Не прошло и трех минут, как он был уже в книжном магазине, в котором собравшаяся публика должна была приветствовать его супругу. Но вместо праздника и веселья он застал лишь смятение и растерянность – Женя лежала на полу в глубоком обмороке, а под левой грудью на блузке беззвучно расползалось кровавое пятно. Завыла сирена «скорой помощи», и к Жене бросились подоспевшие медики.
Магазин был тут же освобожден от посторонних, Женю уложили на кушетку в кабинете директора, дали кислорода, и она открыла глаза, тревожно, как сквозь туман, рассматривая обступившие ее лица. И только когда она увидела Алексея, она успокоилась и позволила себя осмотреть ничего не понимавшему доктору.
– Кожа напротив сердца кровоточит, – озадаченно сказал он, протирая очки. – Надо же…
Домой они уехали на «скорой помощи». Женя попросила ни на минуту не оставлять ее одну, и Алексей заботился о ней, и как нянька, и как мать родная, и при этом ни на мгновение не покидал ее из виду.
Через несколько дней она призналась ему, что вдруг явственно увидела, как кобра кусает его в голову, а при этом вторая змея пьет кровь прямо из ее сердца. Наваждение это было или явь, кто знает…
А еще в городе поговаривали о том, что какая-то бомжиха исчезла вдруг на глазах у досужей публики прямо в центральном переходе. Чего, впрочем, только не выдумают бездельники, шатающиеся там по ночам! А в Горенке, в свою очередь, болтливые кумушки разнесли по селу неслыханную новость – бабы, заблудившиеся в пургу в лесу, видели черта, и у того уже была не одна, а двое чертовок! Но все сходились на том, что это самые явные враки.
Вот, пожалуй, и все. Не знаю, что из услышанного мной как-то вечером в деревенском шинке правда, а что нет. Много всего, о читатель, происходит в подлунном мире. А в Горенке, в Горенке и подавно.
Дваждырожденный
Дваждырожденным Богдан назвал себя сам, а сельчане прозвали его просто Контуженным, хотя толком никто не знал, когда именно его контузили – в Афгане или во время Второй мировой войны, – настолько древним казался он под шапкой совсем седых волос, из-под которых виднелось пожелтевшее, в крупных морщинах лицо. Впрочем, никого в селе это якобы и не интересовало, потому что горенчане, хоть и были любопытны до крайности, но виду не показывали и сплетничать предпочитали за глаза. Один только Голова попытался добиться у Дваждырожденного истины в ответ на его требования о пособии и пайке. Но никаких документов у того не оказалось – украли или потерял, и Голова вынужден был заметить со свойственной ему прямотой:
– Тебя, братец, видать под магазином контузило…

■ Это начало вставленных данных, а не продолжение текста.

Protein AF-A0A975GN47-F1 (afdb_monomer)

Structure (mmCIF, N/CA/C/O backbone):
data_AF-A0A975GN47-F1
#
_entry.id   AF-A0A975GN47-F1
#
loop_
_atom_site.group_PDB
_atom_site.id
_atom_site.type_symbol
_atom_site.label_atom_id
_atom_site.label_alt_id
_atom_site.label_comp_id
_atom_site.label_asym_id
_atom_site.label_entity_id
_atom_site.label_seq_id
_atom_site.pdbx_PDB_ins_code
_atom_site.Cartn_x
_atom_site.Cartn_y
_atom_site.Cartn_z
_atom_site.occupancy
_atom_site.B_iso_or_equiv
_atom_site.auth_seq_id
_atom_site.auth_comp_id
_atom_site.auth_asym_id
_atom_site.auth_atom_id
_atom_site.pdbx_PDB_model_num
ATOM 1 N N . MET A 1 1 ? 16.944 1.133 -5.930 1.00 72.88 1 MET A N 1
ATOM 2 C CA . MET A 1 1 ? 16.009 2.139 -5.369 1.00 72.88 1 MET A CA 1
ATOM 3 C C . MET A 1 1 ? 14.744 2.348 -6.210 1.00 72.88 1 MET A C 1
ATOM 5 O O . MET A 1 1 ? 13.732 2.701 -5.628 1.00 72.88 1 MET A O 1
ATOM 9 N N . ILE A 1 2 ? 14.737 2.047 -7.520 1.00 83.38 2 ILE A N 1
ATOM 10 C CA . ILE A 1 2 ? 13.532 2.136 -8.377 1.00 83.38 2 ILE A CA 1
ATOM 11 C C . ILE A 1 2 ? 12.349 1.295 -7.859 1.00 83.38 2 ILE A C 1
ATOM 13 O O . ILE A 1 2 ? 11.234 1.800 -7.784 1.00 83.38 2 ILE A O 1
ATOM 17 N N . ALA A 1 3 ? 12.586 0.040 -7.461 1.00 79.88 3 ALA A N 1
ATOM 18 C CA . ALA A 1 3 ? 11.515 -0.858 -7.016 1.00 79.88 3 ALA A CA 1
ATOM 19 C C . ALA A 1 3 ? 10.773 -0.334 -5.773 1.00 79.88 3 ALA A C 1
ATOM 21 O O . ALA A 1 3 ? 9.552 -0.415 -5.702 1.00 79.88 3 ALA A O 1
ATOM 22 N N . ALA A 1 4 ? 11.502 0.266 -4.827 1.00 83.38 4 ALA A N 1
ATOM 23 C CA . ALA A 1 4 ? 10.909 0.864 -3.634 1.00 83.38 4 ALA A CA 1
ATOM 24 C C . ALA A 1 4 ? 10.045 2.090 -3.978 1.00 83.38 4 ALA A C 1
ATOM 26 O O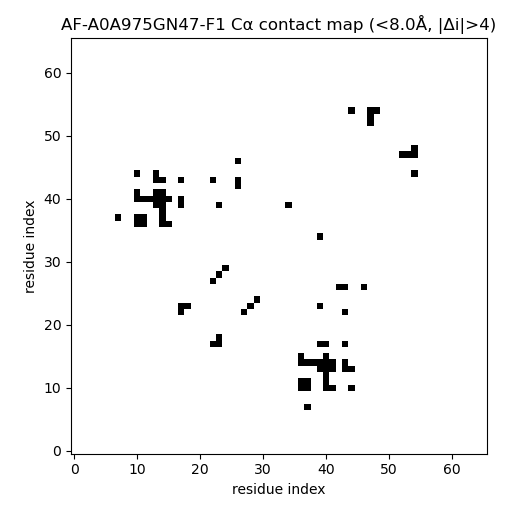 . ALA A 1 4 ? 8.958 2.245 -3.428 1.00 83.38 4 ALA A O 1
ATOM 27 N N . CYS A 1 5 ? 10.483 2.925 -4.928 1.00 86.75 5 CYS A N 1
ATOM 28 C CA . CYS A 1 5 ? 9.690 4.061 -5.405 1.00 86.75 5 CYS A CA 1
ATOM 29 C C . CYS A 1 5 ? 8.402 3.604 -6.102 1.00 86.75 5 CYS A C 1
ATOM 31 O O . CYS A 1 5 ? 7.336 4.170 -5.868 1.00 86.75 5 CYS A O 1
ATOM 33 N N . LEU A 1 6 ? 8.491 2.560 -6.928 1.00 83.94 6 LEU A N 1
ATOM 34 C CA . LEU A 1 6 ? 7.338 1.989 -7.621 1.00 83.94 6 LEU 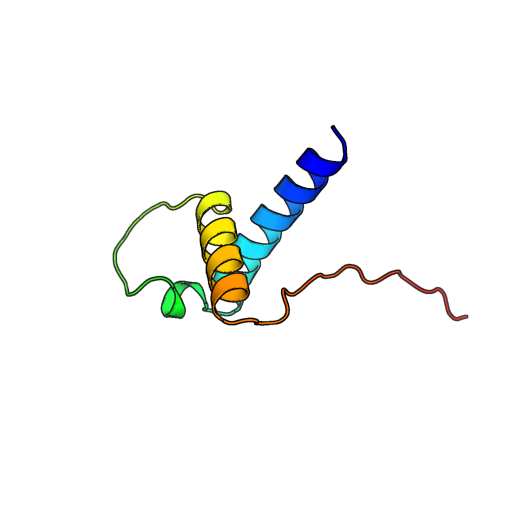A CA 1
ATOM 35 C C . LEU A 1 6 ? 6.331 1.400 -6.624 1.00 83.94 6 LEU A C 1
ATOM 37 O O . LEU A 1 6 ? 5.138 1.679 -6.714 1.00 83.94 6 LEU A O 1
ATOM 41 N N . ALA A 1 7 ? 6.823 0.651 -5.633 1.00 84.50 7 ALA A N 1
ATOM 42 C CA . ALA A 1 7 ? 6.001 0.109 -4.559 1.00 84.50 7 ALA A CA 1
ATOM 43 C C . ALA A 1 7 ? 5.314 1.224 -3.757 1.00 84.50 7 ALA A C 1
ATOM 45 O O . ALA A 1 7 ? 4.130 1.117 -3.462 1.00 84.50 7 ALA A O 1
ATOM 46 N N . TYR A 1 8 ? 6.014 2.323 -3.460 1.00 84.69 8 TYR A N 1
ATOM 47 C CA . TYR A 1 8 ? 5.426 3.466 -2.763 1.00 84.69 8 TYR A CA 1
ATOM 48 C C . TYR A 1 8 ? 4.252 4.078 -3.542 1.00 84.69 8 TYR A C 1
ATOM 50 O O . TYR A 1 8 ? 3.167 4.249 -2.989 1.00 84.69 8 TYR A O 1
ATOM 58 N N . ILE A 1 9 ? 4.441 4.353 -4.838 1.00 85.06 9 ILE A N 1
ATOM 59 C CA . ILE A 1 9 ? 3.384 4.903 -5.704 1.00 85.06 9 ILE A CA 1
ATOM 60 C C . ILE A 1 9 ? 2.204 3.928 -5.795 1.00 85.06 9 ILE A C 1
ATOM 62 O O . ILE A 1 9 ? 1.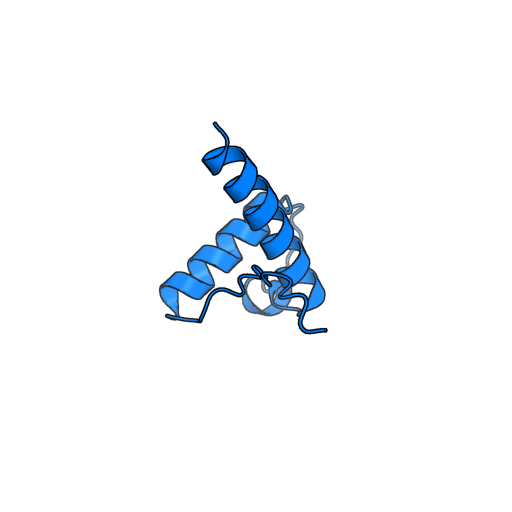048 4.343 -5.721 1.00 85.06 9 ILE A O 1
ATOM 66 N N . TRP A 1 10 ? 2.486 2.630 -5.903 1.00 84.38 10 TRP A N 1
ATOM 67 C CA . TRP A 1 10 ? 1.460 1.598 -5.985 1.00 84.38 10 TRP A CA 1
ATOM 68 C C . TRP A 1 10 ? 0.643 1.466 -4.694 1.00 84.38 10 TRP A C 1
ATOM 70 O O . TRP A 1 10 ? -0.582 1.381 -4.752 1.00 84.38 10 TRP A O 1
ATOM 80 N N . ILE A 1 11 ? 1.286 1.538 -3.527 1.00 84.62 11 ILE A N 1
ATOM 81 C CA . ILE A 1 11 ? 0.594 1.518 -2.232 1.00 84.62 11 ILE A CA 1
ATOM 82 C C . ILE A 1 11 ? -0.307 2.754 -2.083 1.00 84.62 11 ILE A C 1
ATOM 84 O O . ILE A 1 11 ? -1.443 2.634 -1.624 1.00 84.62 11 ILE A O 1
ATOM 88 N N . VAL A 1 12 ? 0.149 3.935 -2.519 1.00 84.69 12 VAL A N 1
ATOM 89 C CA . VAL A 1 12 ? -0.681 5.153 -2.519 1.00 84.69 12 VAL A CA 1
ATOM 90 C C . VAL A 1 12 ? -1.879 5.008 -3.466 1.00 84.69 12 VAL A C 1
ATOM 92 O O . VAL A 1 12 ? -3.002 5.338 -3.082 1.00 84.69 12 VAL A O 1
ATOM 95 N N . PHE A 1 13 ? -1.671 4.462 -4.668 1.00 84.25 13 PHE A N 1
ATOM 96 C CA . PHE A 1 13 ? -2.746 4.162 -5.617 1.00 84.25 13 PHE A CA 1
ATOM 97 C C . PHE A 1 13 ? -3.789 3.211 -5.012 1.00 84.25 13 PHE A C 1
ATOM 99 O O . PHE A 1 13 ? -4.982 3.517 -5.046 1.00 84.25 13 PHE A O 1
ATOM 106 N N . LEU A 1 14 ? -3.352 2.115 -4.384 1.00 82.56 14 LEU A N 1
ATOM 107 C CA . LEU A 1 14 ? -4.227 1.166 -3.690 1.00 82.56 14 LEU A CA 1
ATOM 108 C C . LEU A 1 14 ? -5.033 1.842 -2.578 1.00 82.56 14 LEU A C 1
ATOM 110 O O . LEU A 1 14 ? -6.238 1.627 -2.493 1.00 82.56 14 LEU A O 1
ATOM 114 N N . GLY A 1 15 ? -4.414 2.717 -1.781 1.00 83.94 15 GLY A N 1
ATOM 115 C CA . GLY A 1 15 ? -5.123 3.509 -0.772 1.00 83.94 15 GLY A CA 1
ATOM 116 C C . GLY A 1 15 ? -6.233 4.375 -1.377 1.00 83.94 15 GLY A C 1
ATOM 117 O O . GLY A 1 15 ? -7.360 4.369 -0.885 1.00 83.94 15 GLY A O 1
ATOM 118 N N . THR A 1 16 ? -5.963 5.070 -2.489 1.00 82.00 16 THR A N 1
ATOM 119 C CA . THR A 1 16 ? -6.993 5.870 -3.180 1.00 82.00 16 THR A CA 1
ATOM 120 C C . THR A 1 16 ? -8.085 5.023 -3.831 1.00 82.00 16 THR A C 1
ATOM 122 O O . THR A 1 16 ? -9.249 5.429 -3.841 1.00 82.00 16 THR A O 1
ATOM 125 N N . LEU A 1 17 ? -7.737 3.840 -4.346 1.00 81.00 17 LEU A N 1
ATOM 126 C CA . LEU A 1 17 ? -8.690 2.892 -4.912 1.00 81.00 17 LEU A CA 1
ATOM 127 C C . LEU A 1 17 ? -9.615 2.348 -3.821 1.00 81.00 17 LEU A C 1
ATOM 129 O O . LEU A 1 17 ? -10.820 2.272 -4.046 1.00 81.00 17 LEU A O 1
ATOM 133 N N . ALA A 1 18 ? -9.070 2.062 -2.633 1.00 79.06 18 ALA A N 1
ATOM 134 C CA . ALA A 1 18 ? -9.841 1.613 -1.479 1.00 79.06 18 ALA A CA 1
ATOM 135 C C . ALA A 1 18 ? -10.946 2.619 -1.122 1.00 79.06 18 ALA A C 1
ATOM 137 O O . ALA A 1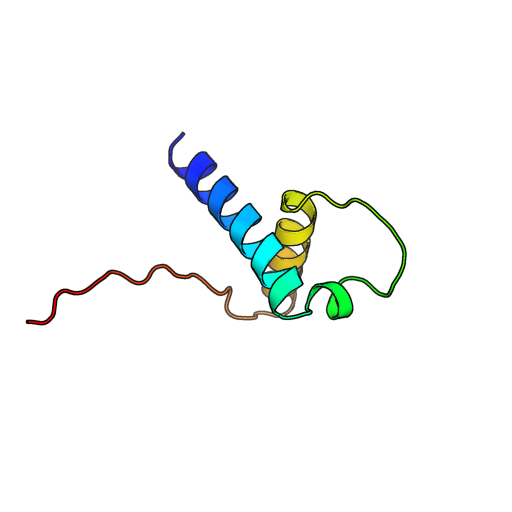 18 ? -12.091 2.226 -0.921 1.00 79.06 18 ALA A O 1
ATOM 138 N N . ILE A 1 19 ? -10.610 3.915 -1.118 1.00 78.81 19 ILE A N 1
ATOM 139 C CA . ILE A 1 19 ? -11.556 5.009 -0.849 1.00 78.81 19 ILE A CA 1
ATOM 140 C C . ILE A 1 19 ? -12.566 5.158 -1.994 1.00 78.81 19 ILE A C 1
ATOM 142 O O . ILE A 1 19 ? -13.764 5.271 -1.753 1.00 78.81 19 ILE A O 1
ATOM 146 N N . ARG A 1 20 ? -12.111 5.153 -3.257 1.00 76.88 20 ARG A N 1
ATOM 147 C CA . ARG A 1 20 ? -13.002 5.335 -4.419 1.00 76.88 20 ARG A CA 1
ATOM 148 C C . ARG A 1 20 ? -14.010 4.203 -4.590 1.00 76.88 20 ARG A C 1
ATOM 150 O O . ARG A 1 20 ? -15.144 4.468 -4.971 1.00 76.88 20 ARG A O 1
ATOM 157 N N . GLN A 1 21 ? -13.594 2.962 -4.364 1.00 75.94 21 GLN A N 1
ATOM 158 C CA . GLN A 1 21 ? -14.450 1.785 -4.520 1.00 75.94 21 GLN A CA 1
ATOM 159 C C . GLN A 1 21 ? -15.244 1.444 -3.248 1.00 75.94 21 GLN A C 1
ATOM 161 O O . GLN A 1 21 ? -16.068 0.535 -3.279 1.00 75.94 21 GLN A O 1
ATOM 166 N N . GLY A 1 22 ? -15.039 2.166 -2.143 1.00 70.56 22 GLY A N 1
ATOM 167 C CA . GLY A 1 22 ? -15.764 1.918 -0.897 1.00 70.56 22 GLY A CA 1
ATOM 168 C C . GLY A 1 22 ? -15.248 0.713 -0.101 1.00 70.56 22 GLY A C 1
ATOM 169 O O . GLY A 1 22 ? -15.936 0.243 0.806 1.00 70.56 22 GLY A O 1
ATOM 170 N N . TRP A 1 23 ? -14.059 0.188 -0.429 1.00 68.62 23 TRP A N 1
ATOM 171 C CA . TRP A 1 23 ? -13.413 -0.879 0.349 1.00 68.62 23 TRP A CA 1
ATOM 172 C C . TRP A 1 23 ? -12.977 -0.396 1.727 1.00 68.62 23 TRP A C 1
ATOM 174 O O . TRP A 1 23 ? -12.814 -1.220 2.623 1.00 68.62 23 TRP A O 1
ATOM 184 N N . ASP A 1 24 ? -12.844 0.918 1.931 1.00 63.81 24 ASP A N 1
ATOM 185 C CA . ASP A 1 24 ? -12.716 1.504 3.265 1.00 63.81 24 ASP A CA 1
ATOM 186 C C . ASP A 1 24 ? -13.838 1.016 4.191 1.00 63.81 24 ASP A C 1
ATOM 188 O O . ASP A 1 24 ? -13.564 0.700 5.338 1.00 63.81 24 ASP A O 1
ATOM 192 N N . LYS A 1 25 ? -15.063 0.824 3.688 1.00 61.78 25 LYS A N 1
ATOM 193 C CA . LYS A 1 25 ? -16.192 0.303 4.477 1.00 61.78 25 LYS A CA 1
ATOM 194 C C . LYS A 1 25 ? -16.135 -1.205 4.715 1.00 61.78 25 LYS A C 1
ATOM 196 O O . LYS A 1 25 ? -16.696 -1.687 5.696 1.00 61.78 25 LYS A O 1
ATOM 201 N N . ILE A 1 26 ? -15.493 -1.945 3.812 1.00 63.59 26 ILE A N 1
ATOM 202 C CA . ILE A 1 26 ? -15.329 -3.406 3.897 1.00 63.59 26 ILE A CA 1
ATOM 203 C C . ILE A 1 26 ? -14.198 -3.749 4.879 1.00 63.59 26 ILE A C 1
ATOM 205 O O . ILE A 1 26 ? -14.312 -4.685 5.663 1.00 63.59 26 ILE A O 1
ATOM 209 N N . ILE A 1 27 ? -13.128 -2.951 4.875 1.00 62.34 27 ILE A N 1
ATOM 210 C CA . ILE A 1 27 ? -11.915 -3.151 5.684 1.00 62.34 27 ILE A CA 1
ATOM 211 C C . ILE A 1 27 ? -11.983 -2.364 7.006 1.00 62.34 27 ILE A C 1
ATOM 213 O O . ILE A 1 27 ? -11.296 -2.688 7.980 1.00 62.34 27 ILE A O 1
ATOM 217 N N . HIS A 1 28 ? -12.812 -1.321 7.070 1.00 56.16 28 HIS A N 1
ATOM 218 C CA . HIS A 1 28 ? -12.986 -0.453 8.229 1.00 56.16 28 HIS A CA 1
ATOM 219 C C . HIS A 1 28 ? -14.469 -0.184 8.503 1.00 56.16 28 HIS A C 1
ATOM 221 O O . HIS A 1 28 ? -15.139 0.630 7.870 1.00 56.16 28 HIS A O 1
ATOM 227 N N . ARG A 1 29 ? -14.988 -0.862 9.528 1.00 48.97 29 ARG A N 1
ATOM 228 C CA . ARG A 1 29 ? -16.277 -0.531 10.129 1.00 48.97 29 ARG A CA 1
ATOM 229 C C . ARG A 1 29 ? -16.095 0.782 10.889 1.00 48.97 29 ARG A C 1
ATOM 231 O O . ARG A 1 29 ? -15.478 0.773 11.943 1.00 48.97 29 ARG A O 1
ATOM 238 N N . THR A 1 30 ? -16.574 1.877 10.302 1.00 53.50 30 THR A N 1
ATOM 239 C CA . THR A 1 30 ? -16.921 3.158 10.942 1.00 53.50 30 THR A CA 1
ATOM 240 C C . THR A 1 30 ? -16.315 3.363 12.333 1.00 53.50 30 THR A C 1
ATOM 242 O O . THR A 1 30 ? -17.003 3.186 13.330 1.00 53.50 30 THR A O 1
ATOM 245 N N . ASP A 1 31 ? -15.051 3.765 12.404 1.00 44.72 31 ASP A N 1
ATOM 246 C CA . ASP A 1 31 ? -14.577 4.560 13.530 1.00 44.72 31 ASP A CA 1
ATOM 247 C C . ASP A 1 31 ? -13.361 5.369 13.089 1.00 44.72 31 ASP A C 1
ATOM 249 O O . ASP A 1 31 ? -12.529 4.912 12.303 1.00 44.72 31 ASP A O 1
ATOM 253 N N . ARG A 1 32 ? -13.337 6.633 13.498 1.00 52.94 32 ARG A N 1
ATOM 254 C CA . ARG A 1 32 ? -12.382 7.638 13.033 1.00 52.94 32 ARG A CA 1
ATOM 255 C C . ARG A 1 32 ? -10.938 7.164 13.208 1.00 52.94 32 ARG A C 1
ATOM 257 O O . ARG A 1 32 ? -10.515 6.868 14.319 1.00 52.94 32 ARG A O 1
ATOM 264 N N . CYS A 1 33 ? -10.146 7.227 12.145 1.00 51.12 33 CYS A N 1
ATOM 265 C CA . CYS A 1 33 ? -8.697 7.315 12.274 1.00 51.12 33 CYS A CA 1
ATOM 266 C C . CYS A 1 33 ? -8.108 7.875 10.987 1.00 51.12 33 CYS A C 1
ATOM 268 O O . CYS A 1 33 ? -8.377 7.343 9.910 1.00 51.12 33 CYS A O 1
ATOM 270 N N . ASP A 1 34 ? -7.293 8.919 11.111 1.00 55.16 34 ASP A N 1
ATOM 271 C CA . ASP A 1 34 ? -6.420 9.475 10.075 1.00 55.16 34 ASP A CA 1
ATOM 272 C C . ASP A 1 34 ? -5.350 8.447 9.651 1.00 55.16 34 ASP A C 1
ATOM 274 O O . ASP A 1 34 ? -4.147 8.649 9.811 1.00 55.16 34 ASP A O 1
ATOM 278 N N . LEU A 1 35 ? -5.778 7.286 9.151 1.00 57.38 35 LEU A N 1
ATOM 279 C CA . LEU A 1 35 ? -4.895 6.313 8.529 1.00 57.38 35 LEU A CA 1
ATOM 280 C C . LEU A 1 35 ? -4.334 6.977 7.283 1.00 57.38 35 LEU A C 1
ATOM 282 O O . LEU A 1 35 ? -5.077 7.377 6.383 1.00 57.38 35 LEU A O 1
ATOM 286 N N . SER A 1 36 ? -3.008 7.092 7.228 1.00 73.00 36 SER A N 1
ATOM 287 C CA . SER A 1 36 ? -2.375 7.595 6.020 1.00 73.00 36 SER A CA 1
ATOM 288 C C . SER A 1 36 ? -2.792 6.706 4.846 1.00 73.00 36 SER A C 1
A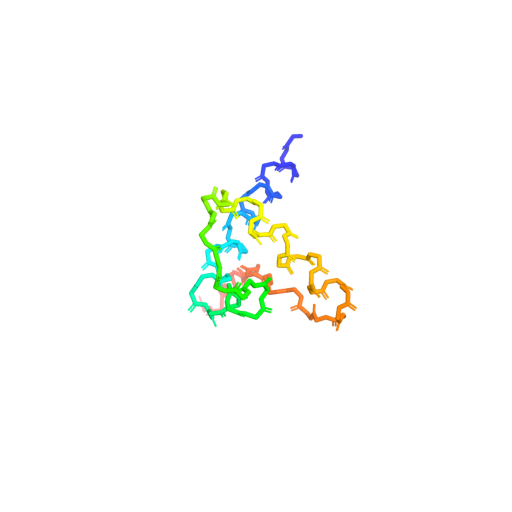TOM 290 O O . SER A 1 36 ? -2.961 5.490 4.993 1.00 73.00 36 SER A O 1
ATOM 292 N N . LEU A 1 37 ? -2.936 7.303 3.660 1.00 73.69 37 LEU A N 1
ATOM 293 C CA . LEU A 1 37 ? -3.218 6.578 2.413 1.00 73.69 37 LEU A CA 1
ATOM 294 C C . LEU A 1 37 ? -2.311 5.350 2.238 1.00 73.69 37 LEU A C 1
ATOM 296 O O . LEU A 1 37 ? -2.736 4.336 1.691 1.00 73.69 37 LEU A O 1
ATOM 300 N N . PHE A 1 38 ? -1.088 5.423 2.767 1.00 80.06 38 PHE A N 1
ATOM 301 C CA . PHE A 1 38 ? -0.136 4.326 2.777 1.00 80.06 38 PHE A CA 1
ATOM 302 C C . PHE A 1 38 ? -0.596 3.132 3.630 1.00 80.06 38 PHE A C 1
ATOM 304 O O . PHE A 1 38 ? -0.589 1.995 3.165 1.00 80.06 38 PHE A O 1
ATOM 311 N N . GLN A 1 39 ? -1.034 3.375 4.868 1.00 80.50 39 GLN A N 1
ATOM 312 C CA . GLN A 1 39 ? -1.528 2.317 5.755 1.00 80.50 39 GLN A CA 1
ATOM 313 C C . GLN A 1 39 ? -2.832 1.703 5.239 1.00 80.50 39 GLN A C 1
ATOM 315 O O . GLN A 1 39 ? -3.030 0.494 5.361 1.00 80.50 39 GLN A O 1
ATOM 320 N N . LEU A 1 40 ? -3.705 2.516 4.637 1.00 81.56 40 LEU A N 1
ATOM 321 C CA . LEU A 1 40 ? -4.926 2.028 4.001 1.00 81.56 40 LEU A CA 1
ATOM 322 C C . LEU A 1 40 ? -4.612 1.125 2.798 1.00 81.56 40 LEU A C 1
ATOM 324 O O . LEU A 1 40 ? -5.157 0.027 2.704 1.00 81.56 40 LEU A O 1
ATOM 328 N N . GLY A 1 41 ? -3.690 1.546 1.927 1.00 83.50 41 GLY A N 1
ATOM 329 C CA . GLY A 1 41 ? -3.234 0.743 0.791 1.00 83.50 41 GLY A CA 1
ATOM 330 C C . GLY A 1 41 ? -2.587 -0.576 1.215 1.00 83.50 41 GLY A C 1
ATOM 331 O O . GLY A 1 41 ? -2.866 -1.610 0.616 1.00 83.50 41 GLY A O 1
ATOM 332 N N . LEU A 1 42 ? -1.793 -0.573 2.291 1.00 82.94 42 LEU A N 1
ATOM 333 C CA . LEU A 1 42 ? -1.175 -1.789 2.827 1.00 82.94 42 LEU A CA 1
ATOM 334 C C . LEU A 1 42 ? -2.213 -2.766 3.406 1.00 82.94 42 LEU A C 1
ATOM 336 O O . LEU A 1 42 ? -2.115 -3.970 3.185 1.00 82.94 42 LEU A O 1
ATOM 340 N N . LYS A 1 43 ? -3.231 -2.259 4.115 1.00 80.25 43 LYS A N 1
ATOM 341 C CA . LYS A 1 43 ? -4.341 -3.087 4.615 1.00 80.25 43 LYS A CA 1
ATOM 342 C C . LYS A 1 43 ? -5.158 -3.693 3.476 1.00 80.25 43 LYS A C 1
ATOM 344 O O . LYS A 1 43 ? -5.497 -4.869 3.552 1.00 80.25 43 LYS A O 1
ATOM 349 N N . LEU A 1 44 ? -5.440 -2.915 2.428 1.00 79.69 44 LEU A N 1
ATOM 350 C CA . LEU A 1 44 ? -6.108 -3.410 1.222 1.00 79.69 44 LEU A CA 1
ATOM 351 C C . LEU A 1 44 ? -5.276 -4.502 0.537 1.00 79.69 44 LEU A C 1
ATOM 353 O O . LEU A 1 44 ? -5.816 -5.540 0.171 1.00 79.69 44 LEU A 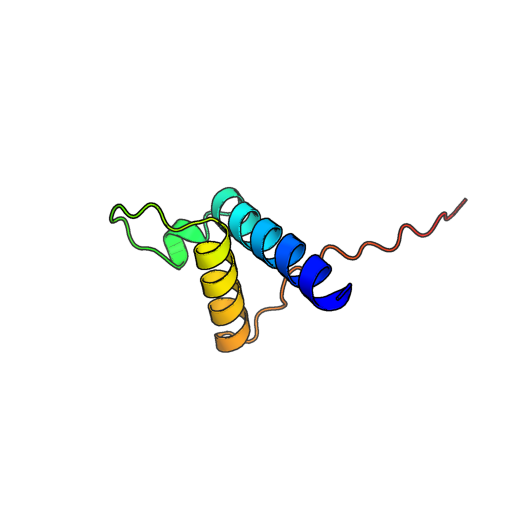O 1
ATOM 357 N N . LEU A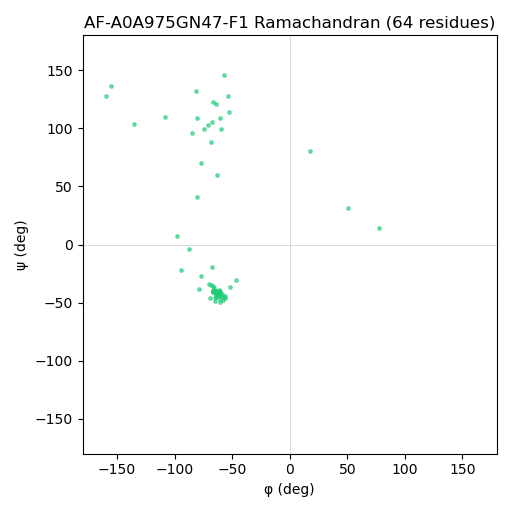 1 45 ? -3.962 -4.298 0.418 1.00 82.50 45 LEU A N 1
ATOM 358 C CA . LEU A 1 45 ? -3.052 -5.283 -0.163 1.00 82.50 45 LEU A CA 1
ATOM 359 C C . LEU A 1 45 ? -3.047 -6.597 0.628 1.00 82.50 45 LEU A C 1
ATOM 361 O O . LEU A 1 45 ? -3.175 -7.663 0.034 1.00 82.50 45 LEU A O 1
ATOM 365 N N . ASN A 1 46 ? -2.954 -6.520 1.959 1.00 82.19 46 ASN A N 1
ATOM 366 C CA . ASN A 1 46 ? -3.053 -7.701 2.816 1.00 82.19 46 ASN A CA 1
ATOM 367 C C . ASN A 1 46 ? -4.407 -8.395 2.649 1.00 82.19 46 ASN A C 1
ATOM 369 O O . ASN A 1 46 ? -4.445 -9.609 2.510 1.00 82.19 46 ASN A O 1
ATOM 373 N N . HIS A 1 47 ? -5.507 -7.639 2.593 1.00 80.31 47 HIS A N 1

Дваждырожденный стерпел и больше к Голове по данному вопросу не заходил и перебивался кое-как на ту пенсию, которую ему неизвестно откуда присылали, да на овощ со своего же огорода.
В селе уже мало кто помнил, почему он окрестил себя Дваждырожденный, хотя история эта была не из банальных. Сказывают, что, пока он носился по далекому Афгану, жители которого отнюдь не спешили с благодарностью принять «интернациональную помощь» и все норовили повесить или, по крайней мере, пристрелить того, кто ее предложил, в Горенку привезли гроб да документы на него, Богдана. Родители его к тому времени уже умерли, и Голова, хотя он и не любил вспоминать об этом, распорядился быстренько похоронить «интернационалиста» на кладбище, подписал все документы, и сопровождавшие гроб солдаты исчезли так же внезапно, как и появились. Голова уже всерьез стал подумывать о том, как бы приступиться к опустевшей хате, и уже было почти решил переписать ее на свою тещу, но тут откуда ни возьмись в селе появился Богдан. И с полным набором орденов, медалей и документов из военного госпиталя. У некоторых знавших его с младенчества старух при виде его чуть не сделался инфаркт, поскольку они уже успели его во всех смыслах похоронить. Но он оказался никаким не привидением и нахально поселился в собственной хате, которую Голова в глубине души уже считал почти своей.